Les honoraires peuvent faire l’objet d’une majoration ou réduction, dans des circonstances exceptionnelles, à la discrétion du registraire.

Partie 2 — Débours

À la discrétion du registraire, les débours ci-après sont taxés :

  • 1 Droits versés au registraire au titre de l’annexe A.

  • 2 Somme raisonnable pour la reproduction de documents qui doivent être déposés à la Cour, selon le reçu détaillé du fournisseur de services. Ces débours ne doivent pas inclure les honoraires du procureur pour la préparation de la version imprimée ou électronique de tout document visé à la partie 1. Les documents reproduits à l’interne ou qui ne font pas l’objet d’un reçu détaillé seront taxés à 0,25 $ la page.

  • 3 Sous réserve de l’article 4, sommes raisonnables engagées pour la comparution dans le cadre d’une instance devant la Cour d’au plus deux procureurs, y compris leurs frais de déplacement, d’hébergement (maximum de deux nuitées pour une journée d’audience et une nuitée additionnelle pour chaque journée d’audience additionnelle), de repas et leurs frais accessoires (par exemple, stationnements, taxis et appels téléphoniques). Ces dépenses doivent être attestées par des pièces justificatives.

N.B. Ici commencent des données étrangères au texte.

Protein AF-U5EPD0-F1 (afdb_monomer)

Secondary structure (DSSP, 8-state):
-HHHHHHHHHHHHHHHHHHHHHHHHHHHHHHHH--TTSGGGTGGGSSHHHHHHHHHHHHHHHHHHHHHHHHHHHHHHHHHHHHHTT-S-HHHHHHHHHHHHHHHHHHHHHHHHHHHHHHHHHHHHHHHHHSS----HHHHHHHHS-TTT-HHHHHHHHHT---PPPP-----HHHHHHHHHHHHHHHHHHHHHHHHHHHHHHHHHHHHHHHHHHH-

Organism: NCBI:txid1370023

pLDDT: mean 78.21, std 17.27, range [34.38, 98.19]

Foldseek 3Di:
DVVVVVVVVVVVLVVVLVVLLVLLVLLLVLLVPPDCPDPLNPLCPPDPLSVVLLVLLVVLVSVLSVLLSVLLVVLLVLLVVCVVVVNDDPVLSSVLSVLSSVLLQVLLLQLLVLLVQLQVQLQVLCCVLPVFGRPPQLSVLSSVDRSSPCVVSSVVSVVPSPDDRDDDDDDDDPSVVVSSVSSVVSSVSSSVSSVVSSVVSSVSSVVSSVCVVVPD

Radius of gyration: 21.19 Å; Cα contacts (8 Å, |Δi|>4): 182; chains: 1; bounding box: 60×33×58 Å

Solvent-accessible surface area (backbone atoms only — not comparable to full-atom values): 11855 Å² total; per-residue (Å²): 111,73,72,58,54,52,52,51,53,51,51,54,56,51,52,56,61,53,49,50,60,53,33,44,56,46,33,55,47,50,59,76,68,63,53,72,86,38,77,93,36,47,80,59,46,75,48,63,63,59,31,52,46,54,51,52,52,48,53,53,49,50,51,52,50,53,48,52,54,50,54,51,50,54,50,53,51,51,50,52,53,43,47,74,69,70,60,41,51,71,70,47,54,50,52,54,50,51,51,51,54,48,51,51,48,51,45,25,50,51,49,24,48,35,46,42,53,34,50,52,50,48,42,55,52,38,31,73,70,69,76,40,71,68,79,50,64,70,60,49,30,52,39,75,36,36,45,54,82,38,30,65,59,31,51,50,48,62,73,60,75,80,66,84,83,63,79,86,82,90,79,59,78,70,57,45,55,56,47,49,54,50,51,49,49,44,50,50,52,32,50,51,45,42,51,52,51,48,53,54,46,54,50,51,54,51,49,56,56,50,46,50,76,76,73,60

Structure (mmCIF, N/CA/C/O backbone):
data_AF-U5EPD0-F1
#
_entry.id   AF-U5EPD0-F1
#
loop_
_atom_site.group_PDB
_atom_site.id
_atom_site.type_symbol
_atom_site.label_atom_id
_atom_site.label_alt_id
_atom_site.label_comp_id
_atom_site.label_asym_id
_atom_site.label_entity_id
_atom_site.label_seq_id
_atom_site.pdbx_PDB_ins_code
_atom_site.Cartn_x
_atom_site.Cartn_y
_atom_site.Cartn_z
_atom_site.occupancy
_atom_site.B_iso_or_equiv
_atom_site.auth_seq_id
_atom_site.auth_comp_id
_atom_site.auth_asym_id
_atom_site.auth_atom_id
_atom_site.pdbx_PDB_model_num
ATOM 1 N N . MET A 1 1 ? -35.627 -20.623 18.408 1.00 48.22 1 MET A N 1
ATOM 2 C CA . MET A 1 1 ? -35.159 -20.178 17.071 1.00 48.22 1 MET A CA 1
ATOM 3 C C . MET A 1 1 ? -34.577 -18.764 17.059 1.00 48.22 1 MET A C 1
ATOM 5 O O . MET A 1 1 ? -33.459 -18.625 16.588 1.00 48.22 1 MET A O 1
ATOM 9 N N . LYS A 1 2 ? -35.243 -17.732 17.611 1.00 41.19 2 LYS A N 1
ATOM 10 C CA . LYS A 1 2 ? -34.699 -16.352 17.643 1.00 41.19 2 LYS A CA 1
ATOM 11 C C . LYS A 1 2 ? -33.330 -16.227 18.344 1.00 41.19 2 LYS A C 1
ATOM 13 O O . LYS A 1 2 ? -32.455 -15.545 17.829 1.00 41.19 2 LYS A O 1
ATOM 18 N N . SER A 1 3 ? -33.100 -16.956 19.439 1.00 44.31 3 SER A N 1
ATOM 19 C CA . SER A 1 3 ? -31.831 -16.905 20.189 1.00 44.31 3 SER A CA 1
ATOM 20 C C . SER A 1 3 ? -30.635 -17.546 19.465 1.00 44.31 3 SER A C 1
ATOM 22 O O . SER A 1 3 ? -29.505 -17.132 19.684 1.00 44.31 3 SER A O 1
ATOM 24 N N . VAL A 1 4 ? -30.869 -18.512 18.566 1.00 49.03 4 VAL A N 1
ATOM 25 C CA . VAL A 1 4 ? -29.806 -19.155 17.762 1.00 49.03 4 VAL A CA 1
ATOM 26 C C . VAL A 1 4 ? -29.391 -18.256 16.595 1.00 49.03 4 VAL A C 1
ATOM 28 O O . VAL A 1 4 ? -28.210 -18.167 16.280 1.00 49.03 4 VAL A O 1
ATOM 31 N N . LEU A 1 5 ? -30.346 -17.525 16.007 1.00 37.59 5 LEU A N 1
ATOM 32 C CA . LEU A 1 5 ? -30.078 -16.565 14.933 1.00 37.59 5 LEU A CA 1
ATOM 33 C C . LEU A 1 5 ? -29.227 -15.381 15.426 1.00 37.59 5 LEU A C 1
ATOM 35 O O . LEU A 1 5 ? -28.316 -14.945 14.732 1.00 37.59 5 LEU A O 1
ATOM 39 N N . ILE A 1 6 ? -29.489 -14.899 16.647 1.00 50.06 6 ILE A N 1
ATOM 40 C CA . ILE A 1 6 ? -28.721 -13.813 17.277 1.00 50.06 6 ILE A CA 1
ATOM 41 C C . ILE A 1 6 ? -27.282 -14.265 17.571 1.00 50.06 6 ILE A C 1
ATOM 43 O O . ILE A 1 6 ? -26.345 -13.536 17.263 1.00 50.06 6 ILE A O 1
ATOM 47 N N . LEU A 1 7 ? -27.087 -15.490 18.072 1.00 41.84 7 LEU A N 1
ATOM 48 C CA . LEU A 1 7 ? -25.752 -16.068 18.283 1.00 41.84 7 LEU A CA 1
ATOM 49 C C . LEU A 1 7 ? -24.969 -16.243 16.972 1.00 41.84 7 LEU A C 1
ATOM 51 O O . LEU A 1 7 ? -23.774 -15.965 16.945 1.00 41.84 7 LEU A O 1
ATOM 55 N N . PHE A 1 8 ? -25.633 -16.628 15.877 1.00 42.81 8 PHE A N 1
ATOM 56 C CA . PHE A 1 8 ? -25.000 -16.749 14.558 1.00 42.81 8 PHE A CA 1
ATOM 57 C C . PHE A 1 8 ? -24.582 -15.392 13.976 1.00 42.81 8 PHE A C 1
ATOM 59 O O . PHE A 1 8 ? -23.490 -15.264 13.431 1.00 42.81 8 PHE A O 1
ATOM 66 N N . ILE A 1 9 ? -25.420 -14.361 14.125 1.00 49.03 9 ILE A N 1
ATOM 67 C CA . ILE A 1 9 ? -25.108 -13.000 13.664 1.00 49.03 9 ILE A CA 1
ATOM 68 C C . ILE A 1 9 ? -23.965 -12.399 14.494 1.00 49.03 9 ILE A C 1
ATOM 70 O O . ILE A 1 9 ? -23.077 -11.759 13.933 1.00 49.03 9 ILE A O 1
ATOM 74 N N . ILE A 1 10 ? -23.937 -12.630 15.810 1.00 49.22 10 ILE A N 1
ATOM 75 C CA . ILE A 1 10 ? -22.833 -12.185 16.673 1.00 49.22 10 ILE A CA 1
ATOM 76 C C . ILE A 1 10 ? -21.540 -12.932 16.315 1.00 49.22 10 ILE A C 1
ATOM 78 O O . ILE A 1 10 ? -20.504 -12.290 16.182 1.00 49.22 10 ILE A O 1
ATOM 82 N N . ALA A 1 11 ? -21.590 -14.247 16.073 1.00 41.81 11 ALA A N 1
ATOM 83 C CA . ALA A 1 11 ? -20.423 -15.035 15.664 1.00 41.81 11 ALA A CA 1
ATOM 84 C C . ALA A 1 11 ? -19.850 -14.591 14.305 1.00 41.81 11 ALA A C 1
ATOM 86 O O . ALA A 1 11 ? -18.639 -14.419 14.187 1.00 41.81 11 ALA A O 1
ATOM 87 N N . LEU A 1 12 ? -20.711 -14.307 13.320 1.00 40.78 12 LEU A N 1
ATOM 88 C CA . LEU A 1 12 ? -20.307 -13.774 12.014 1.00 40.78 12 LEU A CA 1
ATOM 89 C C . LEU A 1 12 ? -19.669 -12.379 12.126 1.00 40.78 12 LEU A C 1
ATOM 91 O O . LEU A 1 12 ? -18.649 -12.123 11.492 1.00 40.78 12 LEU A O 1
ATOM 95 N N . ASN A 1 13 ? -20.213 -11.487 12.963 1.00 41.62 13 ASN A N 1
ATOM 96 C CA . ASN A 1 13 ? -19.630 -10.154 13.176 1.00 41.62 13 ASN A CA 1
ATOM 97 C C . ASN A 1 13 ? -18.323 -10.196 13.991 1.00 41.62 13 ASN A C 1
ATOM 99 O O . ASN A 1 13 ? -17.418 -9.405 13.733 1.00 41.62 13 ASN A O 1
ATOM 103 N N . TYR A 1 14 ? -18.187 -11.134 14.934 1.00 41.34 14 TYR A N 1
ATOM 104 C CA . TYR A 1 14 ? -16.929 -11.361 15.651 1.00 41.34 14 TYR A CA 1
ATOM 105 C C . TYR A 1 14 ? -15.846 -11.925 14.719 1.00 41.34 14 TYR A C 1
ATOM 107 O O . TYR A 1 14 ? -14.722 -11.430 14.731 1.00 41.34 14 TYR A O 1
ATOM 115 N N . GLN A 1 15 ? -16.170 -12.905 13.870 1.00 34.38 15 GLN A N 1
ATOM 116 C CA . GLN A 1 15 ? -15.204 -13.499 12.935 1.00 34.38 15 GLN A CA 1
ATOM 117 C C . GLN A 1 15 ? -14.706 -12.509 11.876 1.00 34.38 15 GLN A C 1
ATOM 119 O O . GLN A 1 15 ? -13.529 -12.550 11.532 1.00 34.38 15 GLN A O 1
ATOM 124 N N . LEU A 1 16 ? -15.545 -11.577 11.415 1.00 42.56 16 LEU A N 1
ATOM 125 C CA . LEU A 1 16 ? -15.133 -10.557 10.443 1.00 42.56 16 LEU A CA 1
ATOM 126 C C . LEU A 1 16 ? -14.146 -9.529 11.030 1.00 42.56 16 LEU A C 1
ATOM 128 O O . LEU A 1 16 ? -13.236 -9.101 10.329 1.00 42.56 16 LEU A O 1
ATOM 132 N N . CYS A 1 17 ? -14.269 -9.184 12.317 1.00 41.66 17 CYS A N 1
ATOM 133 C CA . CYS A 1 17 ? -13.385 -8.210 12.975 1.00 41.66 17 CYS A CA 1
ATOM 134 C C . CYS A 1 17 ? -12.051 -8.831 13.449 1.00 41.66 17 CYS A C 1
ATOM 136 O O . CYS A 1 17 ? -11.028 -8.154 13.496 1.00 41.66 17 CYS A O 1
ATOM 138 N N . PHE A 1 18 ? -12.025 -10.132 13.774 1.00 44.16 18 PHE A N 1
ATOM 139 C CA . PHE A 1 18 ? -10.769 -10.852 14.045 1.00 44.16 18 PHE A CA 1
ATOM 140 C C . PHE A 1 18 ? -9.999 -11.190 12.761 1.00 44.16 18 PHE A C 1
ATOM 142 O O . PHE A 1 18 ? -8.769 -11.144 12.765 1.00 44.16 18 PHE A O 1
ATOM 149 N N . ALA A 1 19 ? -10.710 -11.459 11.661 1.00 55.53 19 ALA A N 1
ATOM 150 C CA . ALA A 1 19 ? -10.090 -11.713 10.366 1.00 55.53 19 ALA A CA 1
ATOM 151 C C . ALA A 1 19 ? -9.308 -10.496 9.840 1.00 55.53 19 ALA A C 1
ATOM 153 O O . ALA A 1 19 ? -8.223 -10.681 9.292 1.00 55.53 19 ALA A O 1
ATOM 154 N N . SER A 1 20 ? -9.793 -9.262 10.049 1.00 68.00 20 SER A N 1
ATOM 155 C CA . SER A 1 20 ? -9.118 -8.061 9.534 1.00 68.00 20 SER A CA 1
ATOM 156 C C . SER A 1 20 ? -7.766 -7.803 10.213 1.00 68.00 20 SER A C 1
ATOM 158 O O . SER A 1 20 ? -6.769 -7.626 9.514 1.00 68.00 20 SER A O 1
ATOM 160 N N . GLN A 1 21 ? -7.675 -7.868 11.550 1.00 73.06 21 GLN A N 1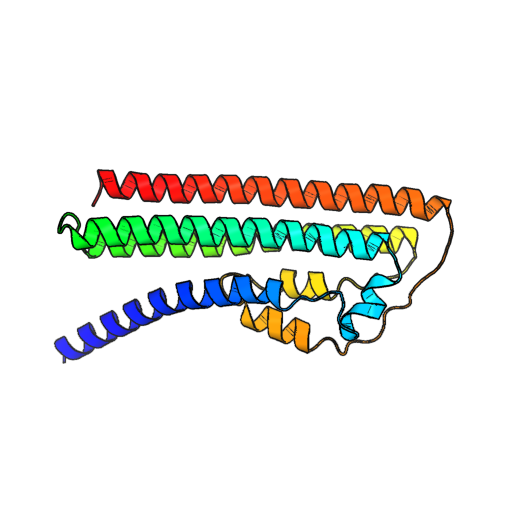
ATOM 161 C CA . GLN A 1 21 ? -6.396 -7.681 12.260 1.00 73.06 21 GLN A CA 1
ATOM 162 C C . GLN A 1 21 ? -5.372 -8.785 11.962 1.00 73.06 21 GLN A C 1
ATOM 164 O O . GLN A 1 21 ? -4.182 -8.491 11.828 1.00 73.06 21 GLN A O 1
ATOM 169 N N . GLU A 1 22 ? -5.805 -10.042 11.839 1.00 73.44 22 GLU A N 1
ATOM 170 C CA . GLU A 1 22 ? -4.913 -11.130 11.429 1.00 73.44 22 GLU A CA 1
ATOM 171 C C . GLU A 1 22 ? -4.384 -10.895 10.008 1.00 73.44 22 GLU A C 1
ATOM 173 O O . GLU A 1 22 ? -3.177 -10.998 9.773 1.00 73.44 22 GLU A O 1
ATOM 178 N N . GLN A 1 23 ? -5.250 -10.460 9.085 1.00 80.38 23 GLN A N 1
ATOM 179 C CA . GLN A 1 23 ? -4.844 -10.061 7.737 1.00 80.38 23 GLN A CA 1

  • 4 Les sommes engagées pour l’utilisation d’un véhicule particulier au cours d’un déplacement pour comparution devant la Cour. Ces sommes sont calculées selon les taux par kilomètre fixés à l’appendice B de la Directive sur les voyages du Conseil national mixte; les reçus ne sont pas exigés pour ces dépenses.

  • 5 Détail de tous les autres débours raisonnables, à l’exception des débours engagés pour la recherche juridique sur support informatique; les reçus étant exigés pour les débours de plus de 50 $.

  • 6 Les taxes sur les services, les taxes de vente et les taxes d’utilisation ou de consommation payées ou à payer sur les débours prévus aux articles 2, 3 et 5, sauf si ces taxes ont fait l’objet d’un remboursement ou sont remboursables.

  • DORS/2006-203, art. 50;
  • DORS/2011-74, art. 63;
  • DORS/2013-175, art. 48 à 50;
  • DORS/2016-271, art. 50 et 51.

DISPOSITIONS CONNEXES

  • — DORS/2006-203, art. 51

    • 51 Les Règles de la Cour suprême du Canada, dans leur version antérieure à l’entrée en vigueur des présentes règles, continuent de s’appliquer à toutes les instances pour lesquelles l’avis d’appel a été déposé avant la date de cette entrée en vigueur.